FROM STAGE DRAMA TO INTERACTIVE ENTERTAINMENT: HOW AUDIENCES SEEK NEW EXPERIENCES

For most of human history, the audience sat still. The stage moved; you watched. Then the screen replaced the stage, and you still watched. Now, for the first time, the audience can interact with the entertainment industry. This is having a big impact on the entire entertainment economy.

Think about the path of the ball. The theatre asked nothing of the audience but to pay attention. Cinema kept that contract. Television kept it too, adding only the choice of channel. For about 2,500 years, from the amphitheatres of Athens to the living-room TV, “entertainment” meant a performance you received. The audience was passive.

That contract is now breaking, and the data shows exactly where. Gaming makes around $184 billion a year – almost twice as much as film and music together. The digital entertainment market is expected to grow from $482.3 billion in 2025 to $1,080.5 billion by 2035, according to Market.us. And the growth isn’t in better versions of watching. It’s in formats that respond.

The reason for the shift is simple. The finished film is the same for every viewer and never changes. You can’t predict what will happen in an interactive experience because it responds to your actions. This difference is directly linked to how people pay attention. PwC’s 2026 outlook documented “subscription fatigue” in mature streaming markets – 39% of users cancelled a service within six months – even as interactive and immersive formats continued to expand. Passive content is becoming less popular. Participatory content isn’t.

This isn’t a new human instinct; it’s just a new way of looking at it. People always wanted to get involved – to shout at the stage, bet on the outcome, argue about the result. The theatre couldn’t accommodate that. The television couldn’t either. What has changed is not what we want, but the technology that can make it happen. Smartphones now account for the largest share of the digital entertainment device market (58.4%), and cheap mobile data has solved the last issue.

Gambling is the oldest form of interactive entertainment, which is why it fits perfectly into this change. When someone chooses to play online slots on a platform like jabulabets.co.za, the appeal is the same as it was in the betting rings of centuries ago – the outcome depends on the player, and it changes every round. GeoPoll’s 2025 data show the pattern in real time: 94% of African gamblers use a phone, and fast, interactive formats like crash games have become the main choice for 24% of respondents. The medium is new. The impulse is very old.

This will cause big changes in the industry, but it’s not the end of the world. Theatre survived cinema. Cinema survived television. Passive formats will still be around, but they’re becoming just one option among many and are no longer the most popular choice. The focus has shifted to whatever allows the audience to participate.

The audience that sat still for 2,500 years has stood up. The industries that understand what their regular customers actually want – to get involved, not just watch – are the ones that will benefit from the next $600 billion in growth.

FAQ

How has entertainment changed from theatre to interactive formats?

For thousands of years, people watched performances – first theatre, then cinema, then TV. Digital technology, especially mobile, finally let audiences get involved. Now, the gaming and gambling industries are growing quickly.

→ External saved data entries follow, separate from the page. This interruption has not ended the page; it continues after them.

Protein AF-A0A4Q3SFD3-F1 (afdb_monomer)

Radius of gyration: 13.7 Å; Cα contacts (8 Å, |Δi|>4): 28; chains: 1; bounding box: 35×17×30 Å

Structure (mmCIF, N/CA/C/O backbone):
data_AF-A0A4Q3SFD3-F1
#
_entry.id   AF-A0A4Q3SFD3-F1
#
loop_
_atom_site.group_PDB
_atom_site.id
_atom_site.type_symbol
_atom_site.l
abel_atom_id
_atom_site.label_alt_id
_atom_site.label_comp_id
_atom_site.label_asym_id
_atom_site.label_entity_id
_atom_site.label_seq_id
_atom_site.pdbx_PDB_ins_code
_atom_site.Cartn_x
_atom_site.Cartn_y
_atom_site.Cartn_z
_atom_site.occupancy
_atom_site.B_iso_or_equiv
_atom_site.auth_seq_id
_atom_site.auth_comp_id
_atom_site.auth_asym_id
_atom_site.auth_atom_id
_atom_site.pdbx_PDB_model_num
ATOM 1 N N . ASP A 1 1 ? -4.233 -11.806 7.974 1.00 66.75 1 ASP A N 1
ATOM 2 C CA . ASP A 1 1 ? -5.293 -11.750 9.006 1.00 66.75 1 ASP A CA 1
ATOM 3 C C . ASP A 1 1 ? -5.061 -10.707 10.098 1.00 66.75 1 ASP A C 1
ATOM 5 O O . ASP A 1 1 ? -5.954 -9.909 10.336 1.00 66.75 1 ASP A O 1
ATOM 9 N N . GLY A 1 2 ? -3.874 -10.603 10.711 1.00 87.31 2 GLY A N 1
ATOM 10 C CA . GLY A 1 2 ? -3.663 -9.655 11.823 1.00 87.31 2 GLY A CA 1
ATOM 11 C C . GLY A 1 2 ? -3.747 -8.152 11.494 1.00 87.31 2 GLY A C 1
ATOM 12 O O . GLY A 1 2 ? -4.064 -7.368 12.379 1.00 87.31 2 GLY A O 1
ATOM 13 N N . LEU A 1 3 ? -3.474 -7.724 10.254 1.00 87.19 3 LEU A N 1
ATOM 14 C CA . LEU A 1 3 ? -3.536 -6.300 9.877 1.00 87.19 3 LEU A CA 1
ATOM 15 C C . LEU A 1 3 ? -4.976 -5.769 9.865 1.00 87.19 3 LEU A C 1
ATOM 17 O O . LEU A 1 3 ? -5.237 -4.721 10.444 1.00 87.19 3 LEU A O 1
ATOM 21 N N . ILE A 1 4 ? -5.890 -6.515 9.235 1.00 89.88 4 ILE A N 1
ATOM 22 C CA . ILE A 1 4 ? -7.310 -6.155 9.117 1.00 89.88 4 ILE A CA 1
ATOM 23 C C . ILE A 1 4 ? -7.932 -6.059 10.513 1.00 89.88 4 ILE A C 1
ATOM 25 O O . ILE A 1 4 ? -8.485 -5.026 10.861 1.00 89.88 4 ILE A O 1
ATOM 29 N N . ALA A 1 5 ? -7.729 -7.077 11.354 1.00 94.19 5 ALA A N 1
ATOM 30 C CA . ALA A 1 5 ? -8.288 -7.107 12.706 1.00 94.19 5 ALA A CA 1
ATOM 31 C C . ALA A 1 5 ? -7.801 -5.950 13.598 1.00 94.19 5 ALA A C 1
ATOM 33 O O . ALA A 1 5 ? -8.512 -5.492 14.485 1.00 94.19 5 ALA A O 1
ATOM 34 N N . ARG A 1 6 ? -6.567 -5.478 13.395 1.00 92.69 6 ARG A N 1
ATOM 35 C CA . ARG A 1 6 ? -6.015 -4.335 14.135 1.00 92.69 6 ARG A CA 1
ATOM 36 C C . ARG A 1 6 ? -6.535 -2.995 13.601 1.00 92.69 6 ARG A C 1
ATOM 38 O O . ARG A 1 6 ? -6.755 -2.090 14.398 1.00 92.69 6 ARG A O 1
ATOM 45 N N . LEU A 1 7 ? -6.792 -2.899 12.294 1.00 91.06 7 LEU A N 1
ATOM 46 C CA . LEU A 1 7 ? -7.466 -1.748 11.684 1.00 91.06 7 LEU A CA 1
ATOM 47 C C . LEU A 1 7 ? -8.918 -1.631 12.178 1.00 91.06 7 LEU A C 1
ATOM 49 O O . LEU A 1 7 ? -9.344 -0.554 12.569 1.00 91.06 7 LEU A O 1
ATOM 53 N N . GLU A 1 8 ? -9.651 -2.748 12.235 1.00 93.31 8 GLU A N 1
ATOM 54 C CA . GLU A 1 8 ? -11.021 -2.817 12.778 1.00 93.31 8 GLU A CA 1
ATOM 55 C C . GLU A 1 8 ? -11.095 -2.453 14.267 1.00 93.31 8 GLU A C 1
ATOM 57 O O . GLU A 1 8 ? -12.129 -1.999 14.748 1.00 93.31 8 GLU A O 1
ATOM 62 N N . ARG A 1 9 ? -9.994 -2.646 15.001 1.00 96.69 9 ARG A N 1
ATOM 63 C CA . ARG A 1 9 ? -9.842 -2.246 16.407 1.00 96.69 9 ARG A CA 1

Why are interactive formats growing faster than film and TV?

They respond to the user. A film is always the same, but an interactive experience is different every time you play it. This makes people more interested. But passive streaming shows that people get bored of paying for shows. 39% of users cancel within six months.

What about casino and slots formats?

Gambling is the oldest form of interactive entertainment. The same impulse that drove people to place bets in the past also drives people to play online slots today. The outcome of each round is different, and this is now possible on mobile, where 94% of African players engage.